In future blogs, we will look more closely at sugar in the diet.

To learn more, please watch my video below:

Related Information: Reducing Sugar and Salt


  1. Sami Motaghedi

    Fruits, honey, root veggies, and bread are healthy to eat. I eat carbs daily or I’ll need to drink coffee/energy drinks to survive the day.

  2. Maria Jasmine Freeman

    Very well said; thanks. Add to that one point; simple refined sugars are great food for pathogenic flora in our guts, meanwhile the healthy flora would be food-deprived by the escorting low-fiber intake. In this manner, pathogenic flora proliferate immensely, resulting in Dysbiosis, reverberating at multiple fronts, not the least of, the occurrence of a leaky gut presumably culpable of obesity, and allergic, immune, and hormonal disorders, and more. From here, in this framework, perhaps honey, by virtue of its content of prebiotics( oligosaccharides), amino acids, enzymes, etc .., can be voted for as healthy despite its sugar content.
    Back to nature; vegetables, grains, nuts, ( and fish), probiotic foods, and the least processed foods are best.
    Hana Fayyad M.D.

  3. Charles Garascia

    On the other hand: Any Starch we eat is turned into Sugar by the Hydrochloric Acid in our stomachs. This is a catalytic reaction that can’t be changed. So a bread roll at a meal really represents a lot of sugar. All bread, pancakes, rolls, tortillas, chips, etc. all mostly become Sugar after eating. Maybe eating foods that slowly release their starches may make sense?

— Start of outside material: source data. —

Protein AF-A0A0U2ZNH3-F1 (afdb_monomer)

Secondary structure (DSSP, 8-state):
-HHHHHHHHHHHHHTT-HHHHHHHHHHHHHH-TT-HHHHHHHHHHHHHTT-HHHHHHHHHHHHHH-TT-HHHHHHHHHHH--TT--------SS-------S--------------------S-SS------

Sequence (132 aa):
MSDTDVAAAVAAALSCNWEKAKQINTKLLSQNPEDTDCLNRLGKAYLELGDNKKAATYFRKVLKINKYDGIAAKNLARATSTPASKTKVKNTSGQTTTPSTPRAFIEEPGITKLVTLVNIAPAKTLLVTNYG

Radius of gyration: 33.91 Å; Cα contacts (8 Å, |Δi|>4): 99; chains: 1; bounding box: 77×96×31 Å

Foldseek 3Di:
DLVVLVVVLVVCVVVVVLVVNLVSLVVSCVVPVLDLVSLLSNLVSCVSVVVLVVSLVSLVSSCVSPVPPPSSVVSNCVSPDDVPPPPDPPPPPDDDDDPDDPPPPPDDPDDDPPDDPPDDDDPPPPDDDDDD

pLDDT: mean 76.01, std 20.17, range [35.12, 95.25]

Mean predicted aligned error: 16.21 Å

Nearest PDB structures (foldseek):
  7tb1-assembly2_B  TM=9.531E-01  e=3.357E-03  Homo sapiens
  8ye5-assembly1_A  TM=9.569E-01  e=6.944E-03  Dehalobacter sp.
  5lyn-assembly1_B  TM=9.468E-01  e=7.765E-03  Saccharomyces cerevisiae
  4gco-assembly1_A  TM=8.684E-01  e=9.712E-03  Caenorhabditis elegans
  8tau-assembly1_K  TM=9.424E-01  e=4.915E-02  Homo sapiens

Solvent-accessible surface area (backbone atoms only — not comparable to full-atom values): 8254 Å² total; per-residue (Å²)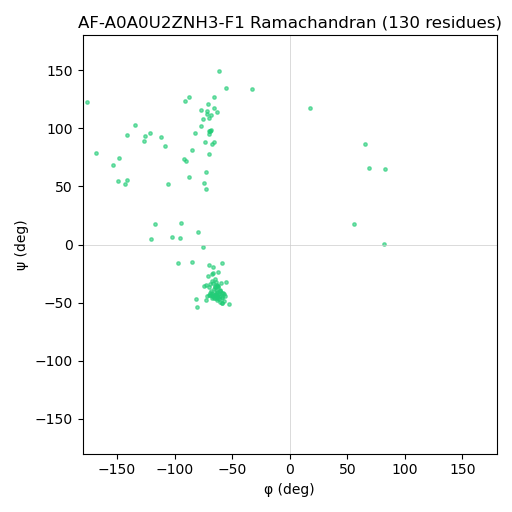: 122,64,69,63,50,51,52,50,24,51,50,27,46,74,70,68,36,34,70,61,19,33,54,45,29,54,56,51,33,74,76,43,78,81,43,50,67,46,36,44,53,34,18,48,25,30,42,77,71,66,41,27,73,58,14,32,52,34,20,53,52,32,41,70,76,40,72,79,45,62,66,36,54,52,51,29,50,60,44,69,49,51,95,86,57,87,72,79,86,78,68,88,77,88,70,88,82,69,92,66,71,98,77,76,82,78,78,76,92,76,83,81,82,83,78,76,84,86,74,78,76,77,89,80,78,86,77,78,84,88,84,132

Structure (mmCIF, N/CA/C/O backbone):
data_AF-A0A0U2ZNH3-F1
#
_entry.id   AF-A0A0U2ZNH3-F1
#
loop_
_atom_site.group_PDB
_atom_site.id
_atom_site.type_symbol
_atom_site.label_atom_id
_atom_site.label_alt_id
_atom_site.label_comp_id
_atom_site.label_asym_id
_at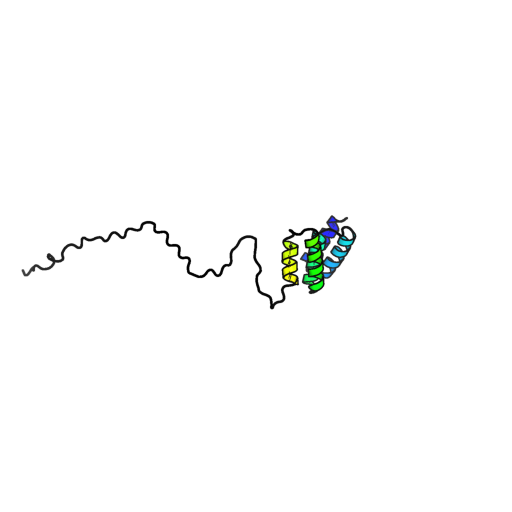om_site.label_entity_id
_atom_site.label_seq_id
_atom_site.pdbx_PDB_ins_code
_atom_site.Cartn_x
_atom_site.Cartn_y
_atom_site.Cartn_z
_atom_site.occupancy
_atom_site.B_iso_or_equiv
_atom_site.auth_seq_id
_atom_site.auth_comp_id
_atom_site.auth_asym_id
_atom_site.auth_atom_id
_atom_site.pdbx_PDB_model_num
ATOM 1 N N . MET A 1 1 ? 23.052 0.327 -7.283 1.00 59.06 1 MET A N 1
ATOM 2 C CA . MET A 1 1 ? 22.704 0.804 -5.920 1.00 59.06 1 MET A CA 1
ATOM 3 C C . MET A 1 1 ? 21.210 0.689 -5.611 1.00 59.06 1 MET A C 1
ATOM 5 O O . MET A 1 1 ? 20.858 0.694 -4.444 1.00 59.06 1 MET A O 1
ATOM 9 N N . SER A 1 2 ? 20.335 0.544 -6.609 1.00 69.62 2 SER A N 1
ATOM 10 C CA . SER A 1 2 ? 18.882 0.404 -6.432 1.00 69.62 2 SER A CA 1
ATOM 11 C C . SER A 1 2 ? 18.454 -0.922 -5.784 1.00 69.62 2 SER A C 1
ATOM 13 O O . SER A 1 2 ? 17.632 -0.916 -4.871 1.00 69.62 2 SER A O 1
ATOM 15 N N . ASP A 1 3 ? 19.030 -2.056 -6.196 1.00 77.38 3 ASP A N 1
ATOM 16 C CA . ASP A 1 3 ? 18.547 -3.380 -5.760 1.00 77.38 3 ASP A CA 1
ATOM 17 C C . ASP A 1 3 ? 18.815 -3.680 -4.277 1.00 77.38 3 ASP A C 1
ATOM 19 O O . ASP A 1 3 ? 17.995 -4.297 -3.595 1.00 77.38 3 ASP A O 1
ATOM 23 N N . THR A 1 4 ? 19.932 -3.186 -3.738 1.00 87.25 4 THR A N 1
ATOM 24 C CA . THR A 1 4 ? 20.273 -3.330 -2.313 1.00 87.25 4 THR A CA 1
ATOM 25 C C . THR A 1 4 ? 19.339 -2.516 -1.424 1.00 87.25 4 THR A C 1
ATOM 27 O O . THR A 1 4 ? 18.906 -2.990 -0.373 1.00 87.25 4 THR A O 1
ATOM 30 N N . ASP A 1 5 ? 18.985 -1.307 -1.864 1.00 87.88 5 ASP A N 1
ATOM 31 C CA . ASP A 1 5 ? 18.083 -0.411 -1.140 1.00 87.88 5 ASP A CA 1
ATOM 32 C C . ASP A 1 5 ? 16.645 -0.960 -1.160 1.00 87.88 5 ASP A C 1
ATOM 34 O O . ASP A 1 5 ? 15.942 -0.921 -0.147 1.00 87.88 5 ASP A O 1
ATOM 38 N N . VAL A 1 6 ? 16.232 -1.569 -2.276 1.00 90.31 6 VAL A N 1
ATOM 39 C CA . VAL A 1 6 ? 14.974 -2.320 -2.389 1.00 90.31 6 VAL A CA 1
ATOM 40 C C . VAL A 1 6 ? 14.924 -3.473 -1.385 1.00 90.31 6 VAL A C 1
ATOM 42 O O . VAL A 1 6 ? 13.947 -3.589 -0.638 1.00 90.31 6 VAL A O 1
ATOM 45 N N . ALA A 1 7 ? 15.970 -4.300 -1.322 1.00 92.06 7 ALA A N 1
ATOM 46 C CA . ALA A 1 7 ? 16.039 -5.405 -0.369 1.00 92.06 7 ALA A CA 1
ATOM 47 C C . ALA A 1 7 ? 15.986 -4.904 1.085 1.00 92.06 7 ALA A C 1
ATOM 49 O O . ALA A 1 7 ? 15.265 -5.469 1.909 1.00 92.06 7 ALA A O 1
ATOM 50 N N . ALA A 1 8 ? 16.668 -3.796 1.390 1.00 92.94 8 AL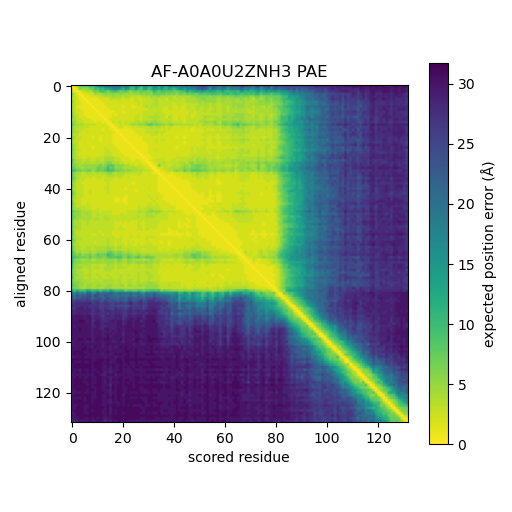A A N 1
ATOM 51 C CA . ALA A 1 8 ? 16.632 -3.169 2.709 1.00 92.94 8 ALA A CA 1
ATOM 52 C C . ALA A 1 8 ? 15.234 -2.632 3.075 1.00 92.94 8 ALA A C 1
ATOM 54 O O . ALA A 1 8 ? 14.799 -2.784 4.220 1.00 92.94 8 ALA A O 1
ATOM 55 N N . ALA A 1 9 ? 14.504 -2.044 2.120 1.00 92.00 9 ALA A N 1
ATOM 56 C CA . ALA A 1 9 ? 13.129 -1.590 2.331 1.00 92.00 9 ALA A CA 1
ATOM 57 C C . ALA A 1 9 ? 12.181 -2.759 2.634 1.00 92.00 9 ALA A C 1
ATOM 59 O O . ALA A 1 9 ? 11.345 -2.665 3.538 1.00 92.00 9 ALA A O 1
ATOM 60 N N . VAL A 1 10 ? 12.325 -3.867 1.902 1.00 92.31 10 VAL A N 1
ATOM 61 C CA . VAL A 1 10 ? 11.539 -5.088 2.125 1.00 92.31 10 VAL A CA 1
ATOM 62 C C . VAL A 1 10 ? 11.890 -5.715 3.471 1.00 92.31 10 VAL A C 1
ATOM 64 O O . VAL A 1 10 ? 10.982 -6.044 4.229 1.00 92.31 10 VAL A O 1
ATOM 67 N N . ALA A 1 11 ? 13.174 -5.808 3.821 1.00 95.00 11 ALA A N 1
ATOM 68 C CA . ALA A 1 11 ? 13.610 -6.307 5.123 1.00 95.00 11 ALA A CA 1
ATOM 69 C C . ALA A 1 11 ? 13.031 -5.469 6.274 1.00 95.00 11 ALA A C 1
ATOM 71 O O . ALA A 1 11 ? 12.470 -6.025 7.214 1.00 95.00 11 ALA A O 1
ATOM 72 N N . ALA A 1 12 ? 13.069 -4.136 6.167 1.00 93.88 12 ALA A N 1
ATOM 73 C CA . ALA A 1 12 ? 12.459 -3.249 7.158 1.00 93.88 12 ALA A CA 1
ATOM 74 C C . ALA A 1 12 ? 10.942 -3.476 7.291 1.00 93.88 12 ALA A C 1
ATOM 76 O O . ALA A 1 12 ? 10.429 -3.501 8.409 1.00 93.88 12 ALA A O 1
ATOM 77 N N . ALA A 1 13 ? 10.236 -3.692 6.176 1.00 92.12 13 ALA A N 1
ATOM 78 C CA . ALA A 1 13 ? 8.813 -4.027 6.181 1.00 92.12 13 ALA A CA 1
ATOM 79 C C . ALA A 1 13 ? 8.531 -5.398 6.824 1.00 92.12 13 ALA A C 1
ATOM 81 O O . ALA A 1 13 ? 7.556 -5.536 7.558 1.00 92.12 13 ALA A O 1
ATOM 82 N N . LEU A 1 14 ? 9.387 -6.398 6.589 1.00 93.62 14 LEU A N 1
ATOM 83 C CA . LEU A 1 14 ? 9.286 -7.719 7.223 1.00 93.62 14 LEU A CA 1
ATOM 84 C C . LEU A 1 14 ? 9.546 -7.655 8.733 1.00 93.62 14 LEU A C 1
ATOM 86 O O . LEU A 1 14 ? 8.913 -8.379 9.492 1.00 93.62 14 LEU A O 1
ATOM 90 N N . SER A 1 15 ? 10.423 -6.756 9.181 1.00 94.69 15 SER A N 1
ATOM 91 C CA . SER A 1 15 ? 10.654 -6.476 10.604 1.00 94.69 15 SER A CA 1
ATOM 92 C C . SER A 1 15 ? 9.590 -5.561 11.236 1.00 94.69 15 SER A C 1
ATOM 94 O O . SER A 1 15 ? 9.816 -5.049 12.330 1.00 94.69 15 SER A O 1
ATOM 96 N N . CYS A 1 16 ? 8.467 -5.294 10.551 1.00 91.00 16 CYS A N 1
ATOM 97 C CA . CYS A 1 16 ? 7.416 -4.352 10.967 1.00 91.00 16 CYS A CA 1
ATOM 98 C C . CYS A 1 16 ? 7.910 -2.917 11.239 1.00 91.00 16 CYS A C 1
ATOM 100 O O . CYS A 1 16 ? 7.218 -2.118 11.871 1.00 91.00 16 CYS A O 1
ATOM 102 N N . ASN A 1 17 ? 9.094 -2.552 10.745 1.00 95.25 17 ASN A N 1
ATOM 103 C CA . ASN A 1 17 ? 9.654 -1.216 10.897 1.00 95.25 17 ASN A CA 1
ATOM 104 C C . ASN A 1 17 ? 9.211 -0.326 9.727 1.00 95.25 17 ASN A C 1
ATOM 106 O O . ASN A 1 17 ? 9.977 -0.001 8.812 1.00 95.25 17 ASN A O 1
ATOM 110 N N . TRP A 1 18 ? 7.930 0.041 9.751 1.00 94.19 18 TRP A N 1
ATOM 111 C CA . TRP A 1 18 ? 7.265 0.791 8.682 1.00 94.19 18 TRP A CA 1
ATOM 112 C C . TRP A 1 18 ? 7.824 2.201 8.493 1.00 94.19 18 TRP A C 1
ATOM 114 O O . TRP A 1 18 ? 7.857 2.702 7.372 1.00 94.19 18 TRP A O 1
ATOM 124 N N . GLU A 1 19 ? 8.329 2.819 9.560 1.00 94.75 19 GLU A N 1
ATOM 125 C CA . GLU A 1 19 ? 8.928 4.153 9.511 1.00 94.75 19 GLU A CA 1
ATOM 126 C C . GLU A 1 19 ? 10.236 4.144 8.706 1.00 94.75 19 GLU A C 1
ATOM 128 O O . GLU A 1 19 ? 10.417 4.957 7.794 1.00 94.75 19 GLU A O 1
ATOM 133 N N . LYS A 1 20 ? 11.110 3.160 8.959 1.00 94.75 20 LYS A N 1
ATOM 134 C CA . LYS A 1 20 ? 12.336 2.962 8.175 1.00 94.75 20 LYS A CA 1
ATOM 135 C C . LYS A 1 20 ? 12.019 2.543 6.739 1.00 94.75 20 LYS A C 1
ATOM 137 O O . LYS A 1 20 ? 12.612 3.077 5.803 1.00 94.75 20 LYS A O 1
ATOM 142 N N . ALA A 1 21 ? 11.051 1.643 6.549 1.00 94.88 21 ALA A N 1
ATOM 143 C CA . ALA A 1 21 ? 10.607 1.238 5.216 1.00 94.88 21 ALA A CA 1
ATOM 144 C C . ALA A 1 21 ? 10.089 2.438 4.405 1.00 94.88 21 ALA A C 1
ATOM 146 O O . ALA A 1 21 ? 10.428 2.576 3.230 1.00 94.88 21 ALA A O 1
ATOM 147 N N . LYS A 1 22 ? 9.321 3.342 5.024 1.00 94.88 22 LYS A N 1
ATOM 148 C CA . LYS A 1 22 ? 8.862 4.590 4.402 1.00 94.88 22 LYS A CA 1
ATOM 149 C C . LYS A 1 22 ? 10.043 5.450 3.954 1.00 94.88 22 LYS A C 1
ATOM 151 O O . LYS A 1 22 ? 10.065 5.847 2.796 1.00 94.88 22 LYS A O 1
ATOM 156 N N . GLN A 1 23 ? 11.023 5.693 4.827 1.00 94.31 23 GLN A N 1
ATOM 157 C CA . GLN A 1 23 ? 12.195 6.521 4.505 1.00 94.31 23 GLN A CA 1
ATOM 158 C C . GLN A 1 23 ? 12.994 5.974 3.313 1.00 94.31 23 GLN A C 1
ATOM 160 O O . GLN A 1 23 ? 13.328 6.719 2.387 1.00 94.31 23 GLN A O 1
ATOM 165 N N . ILE A 1 24 ? 13.256 4.664 3.298 1.00 93.75 24 ILE A N 1
ATOM 166 C CA . ILE A 1 24 ? 13.995 4.029 2.199 1.00 93.75 24 ILE A CA 1
ATOM 167 C C . ILE A 1 24 ? 13.180 4.107 0.900 1.00 93.75 24 ILE A C 1
ATOM 169 O O . ILE A 1 24 ? 13.709 4.539 -0.121 1.00 93.75 24 ILE A O 1
ATOM 173 N N . ASN A 1 25 ? 11.881 3.786 0.937 1.00 93.25 25 ASN A N 1
ATOM 174 C CA . ASN A 1 25 ? 11.025 3.886 -0.250 1.00 93.25 25 ASN A CA 1
ATOM 175 C C . ASN A 1 25 ? 10.888 5.332 -0.756 1.00 93.25 25 ASN A C 1
ATOM 177 O O . ASN A 1 25 ? 10.851 5.547 -1.960 1.00 93.25 25 ASN A O 1
ATOM 181 N N . THR A 1 26 ? 10.865 6.349 0.113 1.00 92.50 26 THR A N 1
ATOM 182 C CA . THR A 1 26 ? 10.879 7.748 -0.353 1.00 92.50 26 THR A CA 1
ATOM 183 C C . THR A 1 26 ? 12.174 8.104 -1.075 1.00 92.50 26 THR A C 1
ATOM 185 O O . THR A 1 26 ? 12.129 8.814 -2.074 1.00 92.50 26 THR A O 1
ATOM 188 N N . LYS A 1 27 ? 13.319 7.578 -0.621 1.00 92.62 27 LYS A N 1
ATOM 189 C CA . LYS A 1 27 ? 14.609 7.777 -1.295 1.00 92.62 27 LYS A CA 1
ATOM 190 C C . LYS A 1 27 ? 14.641 7.078 -2.658 1.00 92.62 27 LYS A C 1
ATOM 192 O O . LYS A 1 27 ? 15.107 7.672 -3.626 1.00 92.62 27 LYS A O 1
ATOM 197 N N . LEU A 1 28 ? 14.114 5.855 -2.734 1.00 91.06 28 LEU A N 1
ATOM 198 C CA . LEU A 1 28 ? 13.981 5.098 -3.983 1.00 91.06 28 LEU A CA 1
ATOM 199 C C . LEU A 1 28 ? 13.054 5.802 -4.980 1.00 91.06 28 LEU A C 1
ATOM 201 O O . LEU A 1 28 ? 13.385 5.907 -6.158 1.00 91.06 28 LEU A O 1
ATOM 205 N N . LEU A 1 29 ? 11.942 6.366 -4.503 1.00 90.69 29 LEU A N 1
ATOM 206 C CA . LEU A 1 29 ? 11.006 7.107 -5.346 1.00 90.69 29 LEU A CA 1
ATOM 207 C C . LEU A 1 29 ? 11.638 8.370 -5.951 1.00 90.69 29 LEU A C 1
ATOM 209 O O . LEU A 1 29 ? 11.302 8.742 -7.069 1.00 90.69 29 LEU A O 1
ATOM 213 N N . SER A 1 30 ? 12.568 9.023 -5.249 1.00 88.88 30 SER A N 1
ATOM 214 C CA . SER A 1 30 ? 13.312 10.162 -5.805 1.00 88.88 30 SER A CA 1
ATOM 215 C C . SER A 1 30 ? 14.250 9.769 -6.948 1.00 88.88 30 SER A C 1
ATOM 217 O O . SER A 1 30 ? 14.577 10.615 -7.773 1.00 88.88 30 SER A O 1
ATOM 219 N N . GLN A 1 31 ? 14.703 8.513 -6.989 1.00 88.25 31 GLN A N 1
ATOM 220 C CA . GLN A 1 31 ? 15.516 7.994 -8.092 1.00 88.25 31 GLN A CA 1
ATOM 221 C C . GLN A 1 31 ? 14.623 7.591 -9.268 1.00 88.25 31 GLN A C 1
ATOM 223 O O . GLN A 1 31 ? 14.885 7.999 -10.394 1.00 88.25 31 GLN A O 1
ATOM 228 N N . ASN A 1 32 ? 13.543 6.854 -8.982 1.00 86.44 32 ASN A N 1
ATOM 229 C CA . ASN A 1 32 ? 12.588 6.363 -9.972 1.00 86.44 32 ASN A CA 1
ATOM 230 C C . ASN A 1 32 ? 11.151 6.767 -9.583 1.00 86.44 32 ASN A C 1
ATOM 232 O O . ASN A 1 32 ? 10.456 6.006 -8.903 1.00 86.44 32 ASN A O 1
ATOM 236 N N . PRO A 1 33 ? 10.670 7.948 -10.014 1.00 86.69 33 PRO A N 1
ATOM 237 C CA . PRO A 1 33 ? 9.373 8.484 -9.588 1.00 86.69 33 PRO A CA 1
ATOM 238 C C . PRO A 1 33 ? 8.158 7.731 -10.147 1.00 86.69 33 PRO A C 1
ATOM 240 O O . PRO A 1 33 ? 7.057 7.860 -9.607 1.00 86.69 33 PRO A O 1
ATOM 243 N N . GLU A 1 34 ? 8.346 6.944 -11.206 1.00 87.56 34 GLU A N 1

  4. Coryl LaRue Jones, PhD

    1954, a 220 lbs teen, hospitalized for observation because they said I gained weight because I cheated on my diet–in 7 days I gained 3 pounds because they fed me jello and canned fruit. 1968, a 165 lbs PhD at conference at a medical school, they said I could request my special diet (no carbs) because the co-sponsor was their nutrition department. When the attendees received roast beef, I got canned fruit and cottage cheese. When confronted, the nutritionist said I had their protein, no carb plate. 2012, hospitalized with MERSA in a Hopkins hospital, coming out of a coma: toast, fruit juice, fruit in a bowl, no protein. Negotiations rose to the chief nutritionist, but a concession, I could get two units of protein instead of one, and I could leave the fruit juice, fructose, starch, sugars, etc., on the tray. I didn’t have to eat it. We have not come a long way.

  5. joe overstreet

    I have reviewed my eating habits and really believe my intake of sugar helped me with my heart disease which caused 4 bypasses. three heaping teaspoons in four or five coffees really adds up. my mental facilities improved greatly and I feel new. twenty five pounds of them poison didn’t last long. since I gave up sugar there’s an unopened bag in their pantry. amazing.

  6. Laura

    Your post omits the Dietary Reference Intakes, which are the basis for nutrient recommendations in the United States and Canada. There are no upper limits for added sugars in the DRIs; however, it is recommended that intakes not exceed 25% of energy as this may result in lower micro-nutrient levels in certain populations. Also all plants produce sugars – glucose, fructose and sucrose – through photosynthesis. The sugars in the ketchup includes sugars from tomatoes; the sugars in the vegetable juice are from the various vegetables and fruit that are in this product. These are naturally occurring sugars, similar to those found in the corresponding vegetables or fruits.